Add them: \[(n+1)N - n^2 - 2n - 1 + n^2 + 2n = (n+1)N - 1\]

So: \[\langle R \rangle_{I_1} = \frac{(n+1)N - 1}{n+2}\]


Comparing to the \(I_0\) Result

Equation (6.24) gives us the mean under the uniform prior \(I_0\):

\[\langle R+1 \rangle = \frac{(N+2)(r+1)}{n+2}\]

So: \[\langle R \rangle_{I_0} = \frac{(N+2)(r+1)}{n+2} - 1\]

With \(r=n\): \[= \frac{(N+2)(n+1)}{n+2} - 1 = \frac{(N+2)(n+1) - (n+2)}{n+2}\]

Expand: \[(N+2)(n+1) - (n+2) = (n+1)N + 2(n+1) - (n+2)\] \[= (n+1)N + 2n + 2 - n - 2 = (n+1)N + n\]

So: \[\langle R \rangle_{I_0} = \frac{(n+1)N + n}{n+2}\]


The Difference

\[\langle R \rangle_{I_0} - \langle R \rangle_{I_1} = \frac{(n+1)N + n}{n+2} - \frac{(n+1)N - 1}{n+2} = \frac{n+1}{n+2}\]

This is a number slightly less than 1. So the \(I_1\) estimate is about 1 lower than the \(I_0\) estimate.


Intuition

When you draw \(n\) balls and they’re all red, the data suggests, under \(I_0\) where the hypothesis \(R=N\) (the urn is entirely red) is allowed, is the most supported hypothesis.

Under \(I_1\), we know there’s at least one white ball. Therefore \(R=N\) is impossible. Because of this smaller values of \(R\) are weighted higher instead, which drags the mean down.

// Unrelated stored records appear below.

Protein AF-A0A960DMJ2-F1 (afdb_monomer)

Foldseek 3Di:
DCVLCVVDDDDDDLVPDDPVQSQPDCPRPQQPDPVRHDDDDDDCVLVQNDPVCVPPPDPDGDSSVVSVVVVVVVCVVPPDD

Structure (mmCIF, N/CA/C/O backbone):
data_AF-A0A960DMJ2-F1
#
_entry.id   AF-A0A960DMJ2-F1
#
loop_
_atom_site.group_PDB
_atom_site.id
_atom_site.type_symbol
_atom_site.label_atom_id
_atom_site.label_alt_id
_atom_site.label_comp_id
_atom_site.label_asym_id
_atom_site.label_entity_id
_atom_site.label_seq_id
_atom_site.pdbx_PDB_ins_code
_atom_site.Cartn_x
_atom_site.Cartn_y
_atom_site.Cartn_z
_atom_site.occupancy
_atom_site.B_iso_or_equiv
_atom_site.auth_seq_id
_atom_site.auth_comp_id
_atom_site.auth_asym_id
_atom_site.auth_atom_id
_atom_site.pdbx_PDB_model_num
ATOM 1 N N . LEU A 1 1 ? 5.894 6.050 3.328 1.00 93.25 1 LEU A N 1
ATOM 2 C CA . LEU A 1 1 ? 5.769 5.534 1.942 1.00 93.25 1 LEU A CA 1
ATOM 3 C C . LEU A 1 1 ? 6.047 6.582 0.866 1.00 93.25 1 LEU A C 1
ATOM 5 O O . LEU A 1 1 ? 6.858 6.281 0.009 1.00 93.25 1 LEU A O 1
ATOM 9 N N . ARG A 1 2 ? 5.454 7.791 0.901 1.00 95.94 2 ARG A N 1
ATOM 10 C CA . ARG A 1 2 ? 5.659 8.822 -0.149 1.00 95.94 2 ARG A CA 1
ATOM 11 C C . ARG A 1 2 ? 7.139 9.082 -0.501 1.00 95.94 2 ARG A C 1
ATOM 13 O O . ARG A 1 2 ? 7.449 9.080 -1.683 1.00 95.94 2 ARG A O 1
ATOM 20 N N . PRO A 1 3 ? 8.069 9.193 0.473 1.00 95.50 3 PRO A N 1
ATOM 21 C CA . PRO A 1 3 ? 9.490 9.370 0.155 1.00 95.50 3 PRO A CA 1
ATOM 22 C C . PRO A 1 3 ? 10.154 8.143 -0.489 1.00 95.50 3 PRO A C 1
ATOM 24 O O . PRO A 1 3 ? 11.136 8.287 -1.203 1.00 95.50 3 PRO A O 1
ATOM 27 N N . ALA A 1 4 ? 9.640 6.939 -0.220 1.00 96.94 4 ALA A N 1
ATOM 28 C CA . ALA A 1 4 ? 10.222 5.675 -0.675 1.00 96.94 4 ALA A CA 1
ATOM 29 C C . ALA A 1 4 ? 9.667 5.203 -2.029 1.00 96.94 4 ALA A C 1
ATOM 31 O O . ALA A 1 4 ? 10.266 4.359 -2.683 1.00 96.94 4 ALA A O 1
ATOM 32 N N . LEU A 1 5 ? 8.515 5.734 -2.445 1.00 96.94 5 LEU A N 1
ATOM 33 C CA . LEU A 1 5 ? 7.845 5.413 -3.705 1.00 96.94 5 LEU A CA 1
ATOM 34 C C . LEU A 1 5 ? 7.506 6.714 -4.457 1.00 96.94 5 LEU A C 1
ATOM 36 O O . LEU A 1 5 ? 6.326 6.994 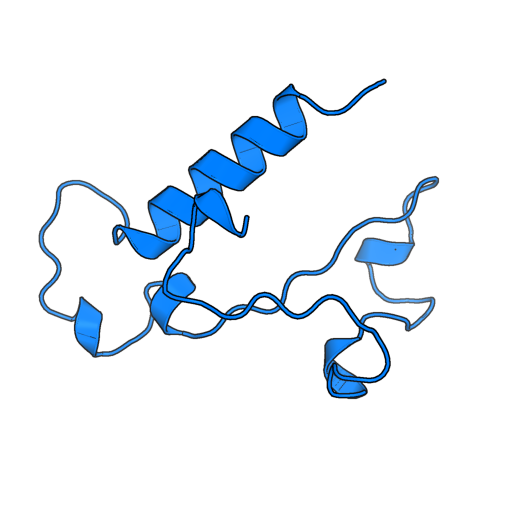-4.667 1.00 96.94 5 LEU A O 1
ATOM 40 N N . PRO A 1 6 ? 8.511 7.526 -4.840 1.00 96.56 6 PRO A N 1
ATOM 41 C CA . PRO A 1 6 ? 8.289 8.870 -5.385 1.00 96.56 6 PRO A CA 1
ATOM 42 C C . PRO A 1 6 ? 7.538 8.870 -6.724 1.00 96.56 6 PRO A C 1
ATOM 44 O O . PRO A 1 6 ? 6.846 9.834 -7.034 1.00 96.56 6 PRO A O 1
ATOM 47 N N . ASP A 1 7 ? 7.617 7.775 -7.484 1.00 95.00 7 ASP A N 1
ATOM 48 C CA . ASP A 1 7 ? 6.936 7.627 -8.777 1.00 95.00 7 ASP A CA 1
ATOM 49 C C . ASP A 1 7 ? 5.442 7.274 -8.652 1.00 95.00 7 ASP A C 1
ATOM 51 O O . ASP A 1 7 ? 4.775 7.019 -9.658 1.00 95.00 7 ASP A O 1
ATOM 55 N N . TYR A 1 8 ? 4.913 7.190 -7.426 1.00 95.94 8 TYR A N 1
ATOM 56 C CA . TYR A 1 8 ? 3.541 6.771 -7.154 1.00 95.94 8 TYR A CA 1
ATOM 57 C C . TYR A 1 8 ? 2.772 7.837 -6.390 1.00 95.94 8 TYR A C 1
ATOM 59 O O . TYR A 1 8 ? 3.200 8.326 -5.343 1.00 95.94 8 TYR A O 1
ATOM 67 N N . THR A 1 9 ? 1.558 8.109 -6.860 1.00 95.62 9 THR A N 1
ATOM 68 C CA . THR A 1 9 ? 0.574 8.840 -6.068 1.00 95.62 9 THR A CA 1
ATOM 69 C C . THR A 1 9 ? 0.092 7.946 -4.934 1.00 95.62 9 THR A C 1
ATOM 71 O O . THR A 1 9 ? -0.475 6.880 -5.167 1.00 95.62 9 THR A O 1
ATOM 74 N N . ILE A 1 10 ? 0.319 8.388 -3.698 1.00 96.06 10 ILE A N 1
ATOM 75 C CA . ILE A 1 10 ? -0.216 7.733 -2.503 1.00 96.06 10 ILE A CA 1
ATOM 76 C C . ILE A 1 10 ? -1.441 8.513 -2.056 1.00 96.06 10 ILE A C 1
ATOM 78 O O . ILE A 1 10 ? -1.307 9.583 -1.451 1.00 96.06 10 ILE A O 1
ATOM 82 N N . GLU A 1 11 ? -2.606 7.959 -2.365 1.00 96.44 11 GLU A N 1
ATOM 83 C CA . GLU A 1 11 ? -3.896 8.486 -1.944 1.00 96.44 11 GLU A CA 1
ATOM 84 C C . GLU A 1 11 ? -4.237 7.994 -0.532 1.00 96.44 11 GLU A C 1
ATOM 86 O O . GLU A 1 11 ? -4.085 6.813 -0.219 1.00 96.44 11 GLU A O 1
ATOM 91 N N . THR A 1 12 ? -4.649 8.916 0.333 1.00 96.31 12 THR A N 1
ATOM 92 C CA . THR A 1 12 ? -5.050 8.647 1.724 1.00 96.31 12 THR A CA 1
ATOM 93 C C . THR A 1 12 ? -6.386 9.294 2.083 1.00 96.31 12 THR A C 1
ATOM 95 O O . THR A 1 12 ? -6.882 9.066 3.183 1.00 96.31 12 THR A O 1
ATOM 98 N N . ASP A 1 13 ? -6.953 10.113 1.196 1.00 96.25 13 ASP A N 1
ATOM 99 C CA . ASP A 1 13 ? -8.296 10.658 1.332 1.00 96.25 13 ASP A CA 1
ATOM 100 C C . ASP A 1 13 ? -9.329 9.570 1.027 1.00 96.25 13 ASP A C 1
ATOM 102 O O . ASP A 1 13 ? -9.397 9.020 -0.074 1.00 96.25 13 ASP A O 1
ATOM 106 N N . MET A 1 14 ? -10.160 9.273 2.024 1.00 94.75 14 MET A N 1
ATOM 107 C CA . MET A 1 14 ? -11.200 8.259 1.918 1.00 94.75 14 MET A CA 1
ATOM 108 C C . MET A 1 14 ? -12.213 8.572 0.823 1.00 94.75 14 MET A C 1
ATOM 110 O O . MET A 1 14 ? -12.729 7.633 0.224 1.00 94.75 14 MET A O 1
ATOM 114 N N . GLU A 1 15 ? -12.483 9.845 0.533 1.00 96.19 15 GLU A N 1
ATOM 115 C CA . GLU A 1 15 ? -13.442 10.215 -0.509 1.00 96.19 15 GLU A CA 1
ATOM 116 C C . GLU A 1 15 ? -12.862 10.094 -1.920 1.00 96.19 15 GLU A C 1
ATOM 118 O O . GLU A 1 15 ? -13.609 9.844 -2.867 1.00 96.19 15 GLU A O 1
ATOM 123 N N . ALA A 1 16 ? -11.536 10.165 -2.058 1.00 96.62 16 ALA A N 1
ATOM 124 C CA . ALA A 1 16 ? -10.838 9.929 -3.319 1.00 96.62 16 ALA A CA 1
ATOM 125 C C . ALA A 1 16 ? -10.612 8.431 -3.612 1.00 96.62 16 ALA A C 1
ATOM 127 O O . ALA A 1 16 ? -10.520 8.032 -4.775 1.00 96.62 16 ALA A O 1
ATOM 128 N N . ILE A 1 17 ? -10.537 7.582 -2.579 1.00 96.44 17 ILE A N 1
ATOM 129 C CA . ILE A 1 17 ? -10.336 6.132 -2.731 1.00 96.44 17 ILE A CA 1
ATOM 130 C C . ILE A 1 17 ? -11.643 5.455 -3.198 1.00 96.44 17 ILE A C 1
ATOM 132 O O . ILE A 1 17 ? -12.695 5.666 -2.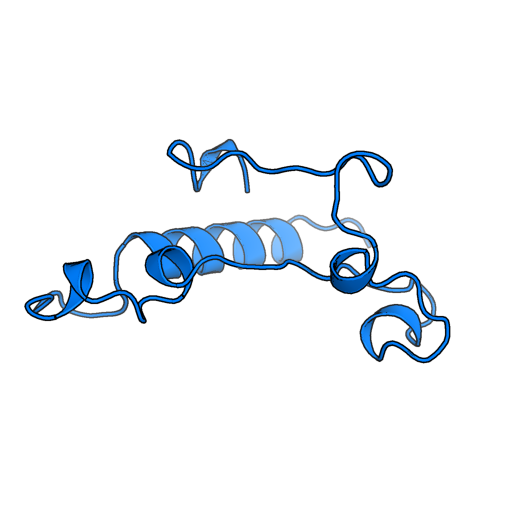578 1.00 96.44 17 ILE A O 1
ATOM 136 N N . PRO A 1 18 ? -11.603 4.584 -4.232 1.00 94.81 18 PRO A N 1
ATOM 137 C CA . PRO A 1 18 ? -12.756 3.777 -4.637 1.00 94.81 18 PRO A CA 1
ATOM 138 C C . PRO A 1 18 ? -13.337 2.981 -3.468 1.00 94.81 18 PRO A C 1
ATOM 140 O O . PRO A 1 18 ? -12.585 2.381 -2.699 1.00 94.81 18 PRO A O 1
ATOM 143 N N . THR A 1 19 ? -14.665 2.956 -3.335 1.00 94.69 19 THR A N 1
ATOM 144 C CA . THR A 1 19 ? -15.389 2.382 -2.186 1.00 94.69 19 THR A CA 1
ATOM 145 C C . THR A 1 19 ? -14.907 0.985 -1.794 1.00 94.69 19 THR A C 1
ATOM 147 O O . THR A 1 19 ? -14.731 0.695 -0.611 1.00 94.69 19 THR A O 1
ATOM 150 N N . GLU A 1 20 ? -14.632 0.135 -2.777 1.00 92.88 20 GLU A N 1
ATOM 151 C CA . GLU A 1 20 ? -14.215 -1.257 -2.610 1.00 92.88 20 GLU A CA 1
ATOM 152 C C . GLU A 1 20 ? -12.809 -1.387 -2.003 1.00 92.88 20 GLU A C 1
ATOM 154 O O . GLU A 1 20 ? -12.492 -2.398 -1.380 1.00 92.88 20 GLU A O 1
ATOM 159 N N . LEU A 1 21 ? -11.974 -0.356 -2.150 1.00 95.12 21 LEU A N 1
ATOM 160 C CA . LEU A 1 21 ? -10.576 -0.320 -1.711 1.00 95.12 21 LEU A CA 1
ATOM 161 C C . LEU A 1 21 ? -10.385 0.409 -0.374 1.00 95.12 21 LEU A C 1
ATOM 163 O O . LEU A 1 21 ? -9.288 0.429 0.175 1.00 95.12 21 LEU A O 1
ATOM 167 N N . ARG A 1 22 ? -11.453 1.000 0.176 1.00 95.56 22 ARG A N 1
ATOM 168 C CA . ARG A 1 22 ? -11.416 1.793 1.416 1.00 95.56 22 ARG A CA 1
ATOM 169 C C . ARG A 1 22 ? -11.117 0.960 2.665 1.00 95.56 22 ARG A C 1
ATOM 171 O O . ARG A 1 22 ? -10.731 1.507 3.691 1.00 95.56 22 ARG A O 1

Prior \((3 \leq R \leq N)\)?

This prior says “at least 3 red balls, but no restriction on white balls.”

If \(n \geq 3\): The data already force \(R \geq n \geq 3\), so the prior’s lower bound is redundant. The calculation would be identical to \(I_0\).

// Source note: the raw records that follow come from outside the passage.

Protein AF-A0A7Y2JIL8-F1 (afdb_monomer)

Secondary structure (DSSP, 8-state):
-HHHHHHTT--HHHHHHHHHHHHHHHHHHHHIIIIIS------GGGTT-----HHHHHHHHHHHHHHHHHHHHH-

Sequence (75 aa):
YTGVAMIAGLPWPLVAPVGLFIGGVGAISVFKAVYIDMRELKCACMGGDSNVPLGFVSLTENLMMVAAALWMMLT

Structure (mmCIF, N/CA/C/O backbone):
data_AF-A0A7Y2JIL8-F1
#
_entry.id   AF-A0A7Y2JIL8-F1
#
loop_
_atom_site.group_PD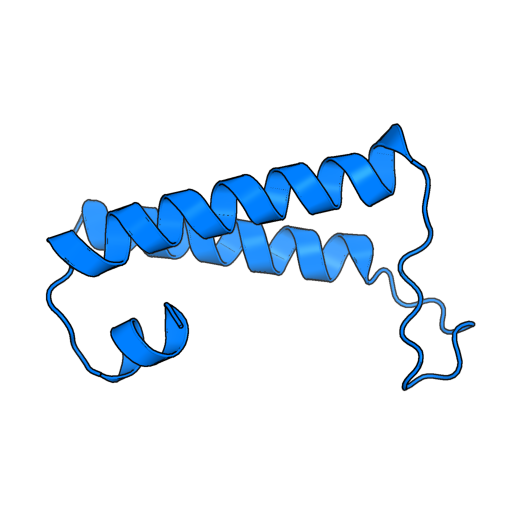B
_atom_site.id
_atom_site.type_symbol
_atom_site.label_atom_id
_atom_site.label_alt_id
_atom_site.label_comp_id
_atom_site.label_asym_id
_atom_site.label_entity_id
_atom_site.label_seq_id
_atom_site.pdbx_PDB_ins_code
_atom_site.Cartn_x
_atom_site.Cartn_y
_atom_site.Cartn_z
_atom_site.occupancy
_atom_site.B_iso_or_equiv
_atom_site.auth_seq_id
_atom_site.auth_comp_id
_atom_site.auth_asym_id
_atom_site.auth_atom_id
_atom_site.pdbx_PDB_model_num
ATOM 1 N N . TYR A 1 1 ? 1.354 -9.078 -5.181 1.00 52.22 1 TYR A N 1
ATOM 2 C CA . TYR A 1 1 ? 1.821 -9.214 -6.581 1.00 52.22 1 TYR A CA 1
ATOM 3 C C . TYR A 1 1 ? 2.603 -7.990 -7.047 1.00 52.22 1 TYR A C 1
ATOM 5 O O . TYR A 1 1 ? 3.646 -8.160 -7.657 1.00 52.22 1 TYR A O 1
ATOM 13 N N . THR A 1 2 ? 2.189 -6.774 -6.696 1.00 60.75 2 THR A N 1
ATOM 14 C CA . THR A 1 2 ? 2.946 -5.533 -6.953 1.00 60.75 2 THR A CA 1
ATOM 15 C C . THR A 1 2 ? 4.357 -5.525 -6.367 1.00 60.75 2 THR A C 1
ATOM 17 O O . THR A 1 2 ? 5.285 -5.177 -7.083 1.00 60.75 2 THR A O 1
ATOM 20 N N . GLY A 1 3 ? 4.555 -6.004 -5.133 1.00 61.91 3 GLY A N 1
ATOM 21 C CA . GLY A 1 3 ? 5.903 -6.122 -4.551 1.00 61.91 3 GLY A CA 1
ATOM 22 C C . GLY A 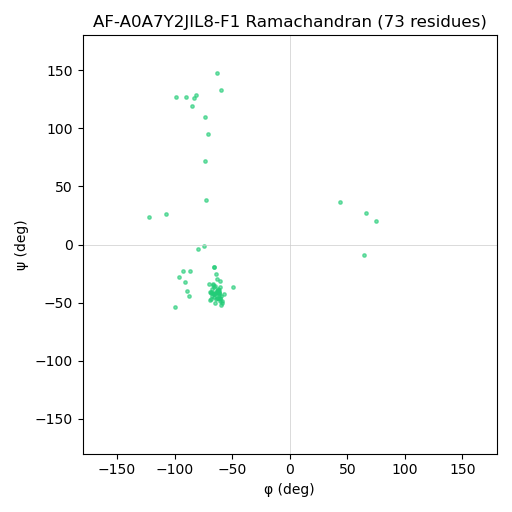1 3 ? 6.842 -7.041 -5.348 1.00 61.91 3 GLY A C 1
ATOM 23 O O . GLY A 1 3 ? 8.008 -6.719 -5.535 1.00 61.91 3 GLY A O 1
ATOM 24 N N . VAL A 1 4 ? 6.318 -8.137 -5.909 1.00 68.94 4 VAL A N 1
ATOM 25 C CA . VAL A 1 4 ? 7.097 -9.038 -6.778 1.00 68.94 4 VAL A CA 1
ATOM 26 C C . VAL A 1 4 ? 7.429 -8.357 -8.107 1.00 68.94 4 VAL A C 1
ATOM 28 O O . VAL A 1 4 ? 8.554 -8.468 -8.571 1.00 68.94 4 VAL A O 1
ATOM 31 N N . ALA A 1 5 ? 6.492 -7.607 -8.695 1.00 62.41 5 ALA A N 1
ATOM 32 C CA . ALA A 1 5 ? 6.729 -6.858 -9.931 1.00 62.41 5 ALA A CA 1
ATOM 33 C C . ALA A 1 5 ? 7.746 -5.712 -9.756 1.00 62.41 5 ALA A C 1
ATOM 35 O O . ALA A 1 5 ? 8.534 -5.461 -10.665 1.00 62.41 5 ALA A O 1
ATOM 36 N N . MET A 1 6 ? 7.768 -5.062 -8.585 1.00 67.25 6 MET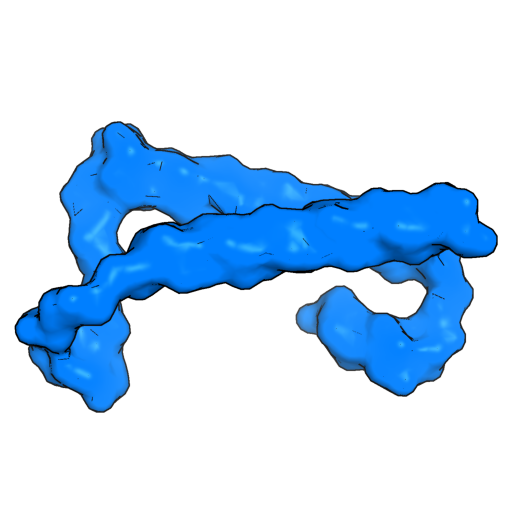 A N 1
ATOM 37 C CA . MET A 1 6 ? 8.775 -4.054 -8.233 1.00 67.25 6 MET A CA 1
ATOM 38 C C . MET A 1 6 ? 10.169 -4.672 -8.047 1.00 67.25 6 MET A C 1
ATOM 40 O O . MET A 1 6 ? 11.144 -4.120 -8.544 1.00 67.25 6 MET A O 1
ATOM 44 N N . ILE A 1 7 ? 10.270 -5.841 -7.401 1.00 72.50 7 ILE A N 1
ATOM 45 C CA . ILE A 1 7 ? 11.546 -6.569 -7.244 1.00 72.50 7 ILE A CA 1
ATOM 46 C C . ILE A 1 7 ? 12.029 -7.151 -8.583 1.00 72.50 7 ILE A C 1
ATOM 48 O O . ILE A 1 7 ? 13.226 -7.187 -8.846 1.00 72.50 7 ILE A O 1
ATOM 52 N N . ALA A 1 8 ? 11.108 -7.576 -9.452 1.00 73.50 8 ALA A N 1
ATOM 53 C CA . ALA A 1 8 ? 11.414 -8.131 -10.769 1.00 73.50 8 ALA A CA 1
ATOM 54 C C . ALA A 1 8 ? 11.839 -7.079 -11.815 1.00 73.50 8 ALA A C 1
ATOM 56 O O . ALA A 1 8 ? 12.128 -7.449 -12.951 1.00 73.50 8 ALA A O 1
ATOM 57 N N . GLY A 1 9 ? 11.866 -5.785 -11.468 1.00 66.94 9 GLY A N 1
ATOM 58 C CA . GLY A 1 9 ? 12.301 -4.717 -12.374 1.00 66.94 9 GLY A CA 1
ATOM 59 C C . GLY A 1 9 ? 11.381 -4.502 -13.580 1.00 66.94 9 GLY A C 1
ATOM 60 O O . GLY A 1 9 ? 11.847 -4.060 -14.631 1.00 66.94 9 GLY A O 1
ATOM 61 N N . LEU A 1 10 ? 10.087 -4.832 -13.465 1.00 72.12 10 LEU A N 1
ATOM 62 C CA . LEU A 1 10 ? 9.126 -4.582 -14.544 1.00 72.12 10 LEU A CA 1
ATOM 63 C C . LEU A 1 10 ? 8.990 -3.070 -14.816 1.00 72.12 10 LEU A C 1
ATOM 65 O O . LEU A 1 10 ? 9.066 -2.268 -13.881 1.00 72.12 10 LEU A O 1
ATOM 69 N N . PRO A 1 11 ? 8.734 -2.668 -16.076 1.00 69.19 11 PRO A N 1
ATOM 70 C CA . PRO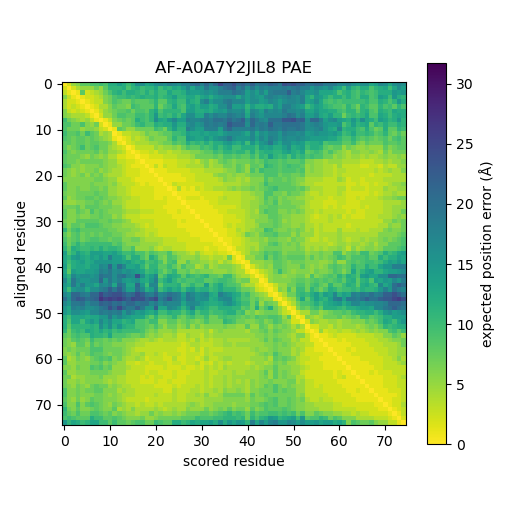 A 1 11 ? 8.653 -1.263 -16.445 1.00 69.19 11 PRO A CA 1
ATOM 71 C C . PRO A 1 11 ? 7.547 -0.544 -15.655 1.00 69.19 11 PRO A C 1
ATOM 73 O O . PRO A 1 11 ? 6.400 -1.001 -15.580 1.00 69.19 11 PRO A O 1
ATOM 76 N N . TRP A 1 12 ? 7.902 0.624 -15.109 1.00 68.50 12 TRP A N 1
ATOM 77 C CA . TRP A 1 12 ? 7.048 1.469 -14.269 1.00 68.50 12 TRP A CA 1
ATOM 78 C C . TRP A 1 12 ? 5.637 1.762 -14.823 1.00 68.50 12 TRP A C 1
ATOM 80 O O . TRP A 1 12 ? 4.709 1.723 -14.008 1.00 68.50 12 TRP A O 1
ATOM 90 N N . PRO A 1 13 ? 5.382 1.959 -16.142 1.00 71.00 13 PRO A N 1
ATOM 91 C CA . PRO A 1 13 ? 4.038 2.306 -16.614 1.00 71.00 13 PRO A CA 1
ATOM 92 C C . PRO A 1 13 ? 3.004 1.193 -16.415 1.00 71.00 13 PRO A C 1
ATOM 94 O O . PRO A 1 13 ? 1.810 1.474 -16.407 1.00 71.00 13 PRO A O 1
ATOM 97 N N . LEU A 1 14 ? 3.432 -0.062 -16.236 1.00 70.06 14 LEU A N 1
ATOM 98 C CA . LEU A 1 14 ? 2.523 -1.179 -15.960 1.00 70.06 14 LEU A CA 1
ATOM 99 C C . LEU A 1 14 ? 2.307 -1.393 -14.456 1.00 70.06 14 LEU A C 1
ATOM 101 O O . LEU A 1 14 ? 1.235 -1.814 -14.028 1.00 70.06 14 LEU A O 1
ATOM 105 N N . VAL A 1 15 ? 3.330 -1.112 -13.647 1.00 73.75 15 VAL A N 1
ATOM 106 C CA . VAL A 1 15 ? 3.355 -1.428 -12.211 1.00 73.75 15 VAL A CA 1
ATOM 107 C C . VAL A 1 15 ? 2.763 -0.297 -11.373 1.00 73.75 15 VAL A C 1
ATOM 109 O O . VAL A 1 15 ? 2.008 -0.566 -10.437 1.00 73.75 15 VAL A O 1
ATOM 112 N N . ALA A 1 16 ? 3.051 0.958 -11.725 1.00 77.75 16 ALA A N 1
ATOM 113 C CA . ALA A 1 16 ? 2.572 2.141 -11.015 1.00 77.75 16 ALA A CA 1
ATOM 114 C C . ALA A 1 16 ? 1.032 2.253 -10.964 1.00 77.75 16 ALA A C 1
ATOM 116 O O . ALA A 1 16 ? 0.498 2.341 -9.856 1.00 77.75 16 ALA A O 1
ATOM 117 N N . PRO A 1 17 ? 0.274 2.173 -12.080 1.00 80.62 17 PRO A N 1
ATOM 118 C CA . PRO A 1 17 ? -1.185 2.316 -12.022 1.00 80.62 17 PRO A CA 1
ATOM 119 C C . PRO A 1 17 ? -1.850 1.177 -11.242 1.00 80.62 17 PRO A C 1
ATOM 121 O O . PRO A 1 17 ? -2.806 1.397 -10.501 1.00 80.62 17 PRO A O 1
ATOM 124 N N . VAL A 1 18 ? -1.307 -0.037 -11.352 1.00 84.06 18 VAL A N 1
ATOM 125 C CA . VAL A 1 18 ? -1.794 -1.210 -10.621 1.00 84.06 18 VAL A CA 1
ATOM 126 C C . VAL A 1 18 ? -1.533 -1.055 -9.119 1.00 84.06 18 VAL A C 1
ATOM 128 O O . VAL A 1 18 ? -2.432 -1.300 -8.317 1.00 84.06 18 VAL A O 1
ATOM 131 N N . GLY A 1 19 ? -0.342 -0.593 -8.725 1.00 82.81 19 GLY A N 1
ATOM 132 C CA . GLY A 1 19 ? 0.002 -0.293 -7.330 1.00 82.81 19 GLY A CA 1
ATOM 133 C C . GLY A 1 19 ? -0.868 0.791 -6.707 1.00 82.81 19 GLY A C 1
ATOM 134 O O . GLY A 1 19 ? -1.327 0.623 -5.577 1.00 82.81 19 GLY A O 1
ATOM 135 N N . LEU A 1 20 ? -1.166 1.843 -7.465 1.00 85.06 20 LEU A N 1
ATOM 136 C CA . LEU A 1 20 ? -2.026 2.940 -7.029 1.00 85.06 20 LEU A CA 1
ATOM 137 C C . LEU A 1 20 ? -3.474 2.468 -6.835 1.00 85.06 20 LEU A C 1
ATOM 139 O O . LEU A 1 20 ? -4.102 2.791 -5.827 1.00 85.06 20 LEU A O 1
ATOM 143 N N . PHE A 1 21 ? -3.976 1.631 -7.746 1.00 87.44 21 PHE A N 1
ATOM 144 C CA . PHE A 1 21 ? -5.321 1.068 -7.649 1.00 87.44 21 PHE A CA 1
ATOM 145 C C . PHE A 1 21 ? -5.478 0.156 -6.425 1.00 87.44 21 PHE A C 1
ATOM 147 O O . PHE A 1 21 ? -6.431 0.296 -5.661 1.00 87.44 21 PHE A O 1
ATOM 154 N N . ILE A 1 22 ? -4.524 -0.747 -6.188 1.00 88.69 22 ILE A N 1
ATOM 155 C CA . ILE A 1 22 ? -4.578 -1.683 -5.053 1.00 88.69 22 ILE A CA 1
ATOM 156 C C . ILE A 1 22 ? -4.393 -0.956 -3.733 1.00 88.69 22 ILE A C 1
ATOM 158 O O . ILE A 1 22 ? -5.166 -1.189 -2.810 1.00 88.69 22 ILE A O 1
ATOM 162 N N . GLY A 1 23 ? -3.387 -0.080 -3.643 1.00 87.44 23 GLY A N 1
ATOM 163 C CA . GLY A 1 23 ? -3.127 0.693 -2.431 1.00 87.44 23 GLY A CA 1
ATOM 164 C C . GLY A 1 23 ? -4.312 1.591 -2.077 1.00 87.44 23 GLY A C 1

If \(n < 3\): Say \(n=2\), meaning we drew 2 balls, both red. Under \(I_0\), the range is \(R \in \{2,3,...,N\}\). Under this new prior, the range is \(R \in \{3,4,...,N\}\). We’ve chopped off the bottom the smallest allowed value. This raises the mean, opposite to \(I_1\).

The key intuition: \(I_1\) removes the top (\(R=N\)), lowering the mean. This new prior removes the bottom, raising the mean. Which prior matters depends on which constraint is of the greatest import given your data.